The case for the claimants is that the tugs, which had frequently theretofore been employed by the steamship company in harbor seryice, were hired for such services as were needful, with the understanding that they were to be paid for at the customary rates; that they were used in such services as were demanded of them as a convenience, and not as a necessity; that the ship could have put her passengers ashore in her own boats on Sullivan’s Island, where there was a trolley line; that with her own pumps and with the pump hired from Pregnall she could have pumped herself out; that with her own boats she could have laid the anchor which was carried out by the Protector, and with her own steam she could have taken care of herself where she lay, and come to the city; and that the only service rendered by the tugs that she could not do herself was in towing lighters to the city, which lighters were loaded by her own stevedores, at her own expense, and that she was at no time in actual peril.

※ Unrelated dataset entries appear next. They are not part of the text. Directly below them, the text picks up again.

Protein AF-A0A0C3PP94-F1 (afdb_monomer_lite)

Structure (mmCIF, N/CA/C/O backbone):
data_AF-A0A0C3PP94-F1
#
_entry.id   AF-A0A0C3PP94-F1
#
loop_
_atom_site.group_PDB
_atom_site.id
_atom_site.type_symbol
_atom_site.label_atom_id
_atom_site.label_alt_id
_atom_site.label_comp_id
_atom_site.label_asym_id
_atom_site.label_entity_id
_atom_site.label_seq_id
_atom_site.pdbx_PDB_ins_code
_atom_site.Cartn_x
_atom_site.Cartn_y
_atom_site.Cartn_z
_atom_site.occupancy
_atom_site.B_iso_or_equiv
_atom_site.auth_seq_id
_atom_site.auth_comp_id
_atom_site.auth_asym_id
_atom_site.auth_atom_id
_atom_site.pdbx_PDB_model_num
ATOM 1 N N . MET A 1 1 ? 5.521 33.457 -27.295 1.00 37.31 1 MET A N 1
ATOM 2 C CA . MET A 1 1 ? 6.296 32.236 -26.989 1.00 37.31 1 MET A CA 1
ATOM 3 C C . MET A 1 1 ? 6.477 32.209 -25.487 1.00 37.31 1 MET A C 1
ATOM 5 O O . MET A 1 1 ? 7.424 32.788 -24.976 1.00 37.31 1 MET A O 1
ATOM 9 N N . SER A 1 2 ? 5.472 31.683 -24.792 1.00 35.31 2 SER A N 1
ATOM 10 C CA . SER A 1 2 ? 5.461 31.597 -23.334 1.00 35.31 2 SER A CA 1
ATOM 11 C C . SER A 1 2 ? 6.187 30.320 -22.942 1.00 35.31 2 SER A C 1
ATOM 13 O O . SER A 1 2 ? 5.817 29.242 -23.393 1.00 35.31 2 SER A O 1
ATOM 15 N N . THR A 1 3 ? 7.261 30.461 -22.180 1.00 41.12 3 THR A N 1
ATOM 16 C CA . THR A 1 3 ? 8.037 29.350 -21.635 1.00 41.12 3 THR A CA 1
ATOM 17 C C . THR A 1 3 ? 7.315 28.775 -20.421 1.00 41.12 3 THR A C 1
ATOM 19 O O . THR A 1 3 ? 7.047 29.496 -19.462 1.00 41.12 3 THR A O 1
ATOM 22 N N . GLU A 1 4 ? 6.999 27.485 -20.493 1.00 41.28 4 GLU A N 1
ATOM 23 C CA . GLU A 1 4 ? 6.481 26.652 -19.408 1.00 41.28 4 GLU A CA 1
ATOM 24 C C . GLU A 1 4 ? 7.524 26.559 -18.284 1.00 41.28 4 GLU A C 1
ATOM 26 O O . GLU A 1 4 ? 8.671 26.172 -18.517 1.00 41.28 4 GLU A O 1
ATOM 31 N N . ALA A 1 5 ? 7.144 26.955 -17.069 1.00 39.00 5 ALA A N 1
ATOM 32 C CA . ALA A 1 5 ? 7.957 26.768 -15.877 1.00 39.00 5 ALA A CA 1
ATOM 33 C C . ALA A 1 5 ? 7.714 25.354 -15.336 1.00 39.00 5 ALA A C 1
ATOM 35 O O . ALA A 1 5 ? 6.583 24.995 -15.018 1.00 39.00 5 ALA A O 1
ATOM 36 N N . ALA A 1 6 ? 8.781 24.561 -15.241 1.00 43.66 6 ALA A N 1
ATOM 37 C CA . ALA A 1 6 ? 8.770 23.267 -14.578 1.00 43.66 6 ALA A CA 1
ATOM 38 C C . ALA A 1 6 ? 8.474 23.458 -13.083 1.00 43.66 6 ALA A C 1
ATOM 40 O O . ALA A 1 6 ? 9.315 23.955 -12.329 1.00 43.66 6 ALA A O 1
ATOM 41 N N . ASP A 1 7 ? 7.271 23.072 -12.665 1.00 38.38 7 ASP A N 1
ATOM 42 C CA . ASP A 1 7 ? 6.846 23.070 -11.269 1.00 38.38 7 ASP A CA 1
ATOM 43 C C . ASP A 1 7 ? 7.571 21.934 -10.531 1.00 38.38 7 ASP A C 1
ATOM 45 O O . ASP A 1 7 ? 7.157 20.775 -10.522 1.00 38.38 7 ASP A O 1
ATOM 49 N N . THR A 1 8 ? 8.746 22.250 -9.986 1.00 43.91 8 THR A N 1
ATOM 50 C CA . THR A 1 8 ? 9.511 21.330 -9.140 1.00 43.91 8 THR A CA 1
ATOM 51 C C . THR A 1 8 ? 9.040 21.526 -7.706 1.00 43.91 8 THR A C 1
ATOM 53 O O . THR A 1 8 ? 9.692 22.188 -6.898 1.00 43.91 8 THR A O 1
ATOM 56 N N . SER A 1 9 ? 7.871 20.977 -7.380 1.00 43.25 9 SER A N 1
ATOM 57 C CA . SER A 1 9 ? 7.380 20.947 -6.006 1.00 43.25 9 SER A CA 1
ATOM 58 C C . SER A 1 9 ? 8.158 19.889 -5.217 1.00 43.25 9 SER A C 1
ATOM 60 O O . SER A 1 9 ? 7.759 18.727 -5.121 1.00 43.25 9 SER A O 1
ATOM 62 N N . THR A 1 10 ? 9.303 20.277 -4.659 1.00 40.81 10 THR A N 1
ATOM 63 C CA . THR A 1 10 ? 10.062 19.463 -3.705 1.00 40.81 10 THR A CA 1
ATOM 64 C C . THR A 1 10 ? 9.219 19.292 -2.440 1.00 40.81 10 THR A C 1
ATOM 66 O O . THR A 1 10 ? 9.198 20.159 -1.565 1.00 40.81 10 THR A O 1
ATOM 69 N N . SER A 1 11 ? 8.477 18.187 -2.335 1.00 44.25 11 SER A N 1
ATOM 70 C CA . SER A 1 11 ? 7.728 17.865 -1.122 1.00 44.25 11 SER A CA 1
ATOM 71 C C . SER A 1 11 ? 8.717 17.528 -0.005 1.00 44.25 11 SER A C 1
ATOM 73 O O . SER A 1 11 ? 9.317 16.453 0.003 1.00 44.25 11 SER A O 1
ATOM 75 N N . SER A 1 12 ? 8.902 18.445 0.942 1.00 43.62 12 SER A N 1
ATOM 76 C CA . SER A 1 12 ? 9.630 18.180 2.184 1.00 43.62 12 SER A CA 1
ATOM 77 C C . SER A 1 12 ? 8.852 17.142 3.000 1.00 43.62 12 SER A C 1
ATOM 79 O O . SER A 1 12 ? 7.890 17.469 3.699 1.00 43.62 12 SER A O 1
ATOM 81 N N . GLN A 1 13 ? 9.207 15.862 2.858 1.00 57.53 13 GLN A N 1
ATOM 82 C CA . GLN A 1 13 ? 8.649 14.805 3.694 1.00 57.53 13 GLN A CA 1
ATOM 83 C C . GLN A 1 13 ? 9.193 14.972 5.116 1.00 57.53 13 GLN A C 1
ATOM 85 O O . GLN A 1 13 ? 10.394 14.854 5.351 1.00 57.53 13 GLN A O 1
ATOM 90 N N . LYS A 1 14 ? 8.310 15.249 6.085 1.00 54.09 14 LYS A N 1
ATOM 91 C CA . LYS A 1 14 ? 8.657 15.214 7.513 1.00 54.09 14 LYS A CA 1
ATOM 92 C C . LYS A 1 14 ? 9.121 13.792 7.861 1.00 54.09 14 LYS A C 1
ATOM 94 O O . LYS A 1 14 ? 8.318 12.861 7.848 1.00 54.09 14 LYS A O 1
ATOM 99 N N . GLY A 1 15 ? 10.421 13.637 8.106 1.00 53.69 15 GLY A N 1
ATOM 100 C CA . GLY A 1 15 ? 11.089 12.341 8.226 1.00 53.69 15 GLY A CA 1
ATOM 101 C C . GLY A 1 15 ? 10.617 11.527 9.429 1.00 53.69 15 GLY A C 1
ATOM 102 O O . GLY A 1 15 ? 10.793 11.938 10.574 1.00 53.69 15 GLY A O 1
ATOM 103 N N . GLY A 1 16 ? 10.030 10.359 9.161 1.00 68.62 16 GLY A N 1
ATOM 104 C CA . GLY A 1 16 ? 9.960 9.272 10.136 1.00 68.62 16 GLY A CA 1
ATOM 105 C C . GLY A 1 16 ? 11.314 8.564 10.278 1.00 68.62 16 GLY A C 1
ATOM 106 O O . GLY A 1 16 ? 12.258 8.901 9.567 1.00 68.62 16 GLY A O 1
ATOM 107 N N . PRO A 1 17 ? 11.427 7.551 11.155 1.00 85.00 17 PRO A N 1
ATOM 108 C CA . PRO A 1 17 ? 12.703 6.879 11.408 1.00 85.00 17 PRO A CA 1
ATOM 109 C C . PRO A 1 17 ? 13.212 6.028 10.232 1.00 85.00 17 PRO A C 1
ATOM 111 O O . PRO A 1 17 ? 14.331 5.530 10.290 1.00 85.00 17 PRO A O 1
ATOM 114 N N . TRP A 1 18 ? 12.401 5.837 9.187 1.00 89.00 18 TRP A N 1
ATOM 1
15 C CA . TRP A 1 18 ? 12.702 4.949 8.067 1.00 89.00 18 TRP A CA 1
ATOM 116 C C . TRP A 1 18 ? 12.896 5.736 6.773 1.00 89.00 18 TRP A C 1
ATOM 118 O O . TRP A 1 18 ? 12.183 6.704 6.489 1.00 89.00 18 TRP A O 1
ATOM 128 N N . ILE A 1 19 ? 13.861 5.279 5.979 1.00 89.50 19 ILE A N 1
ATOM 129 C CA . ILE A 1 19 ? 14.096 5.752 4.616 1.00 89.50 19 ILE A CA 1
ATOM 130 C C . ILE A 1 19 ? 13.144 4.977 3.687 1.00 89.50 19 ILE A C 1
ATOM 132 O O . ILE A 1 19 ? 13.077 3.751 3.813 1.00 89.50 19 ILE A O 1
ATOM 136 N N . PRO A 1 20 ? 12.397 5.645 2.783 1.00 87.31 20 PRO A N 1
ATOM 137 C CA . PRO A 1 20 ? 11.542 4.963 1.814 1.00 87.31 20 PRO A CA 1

The case for the Hbelants is that on Thursday morning the ship was in danger of the' water getting into her engine room and putting out her fires, and of thus being rendered helpless; that she was at all times in an exposed position, in danger from winds and seas; that she was in danger of sinking into the sand; that she was in danger of getting off into deep water, where the services of the tugs would be needful; and that their pumps materially contributed in getting the water out; and as material evidence tending to show that the ship was in danger they point to the fact that on Saturday a wooden bulkhead was erected on the main deck aft of the forward hatch, which could only have been done in the apprehension that the ship would sink to a point below that to which the iron bulkheads extended, and as further evidence of apprehended danger they point to the summoning of the Merritt wrecking tug Rescue. These various contentions will be considered in order.

(a) As to the pumping on Thursday morning, I find nothing in the appearance or manner of the engineer, Tinnerholn, to lead to the conclusion that he was not truthful in his testimony as to the water in the fire room, which, as already related, is that this water was brought there by him from No. 2 hold, through the opening of the sluices, and for the purpose of pumping it out, and thus lightening the ship preparatory to the attempt to pull her off. It is hardly conceivable that there could have been any imminent danger from that quarter without Capt. Bearse being apprised of it, for he testifies that when he saw the Waban pumping he asked the engineer why he was doing it, and he said, “As the boat was lying there doing nothing, and he supposed she was employed by the ship, he used her pumps as a convenience to assist him in pumping the fire room out.” This pumping by the Waban did not commence until 10 o’clock, and, if there was imminent danger, it is not to be believed that he would not have been put to work at an earlier hour, or that the Protector, which had equal *912facilities with the Waban for pumping, and which arrived at the ship about 6 o’clock, should not have been put to pumping, instead of being sent off to the city for lighters. All these considerations tend to confirm the credibility of the engineer.

(b) The danger to the ship from seas and winds has already been stated.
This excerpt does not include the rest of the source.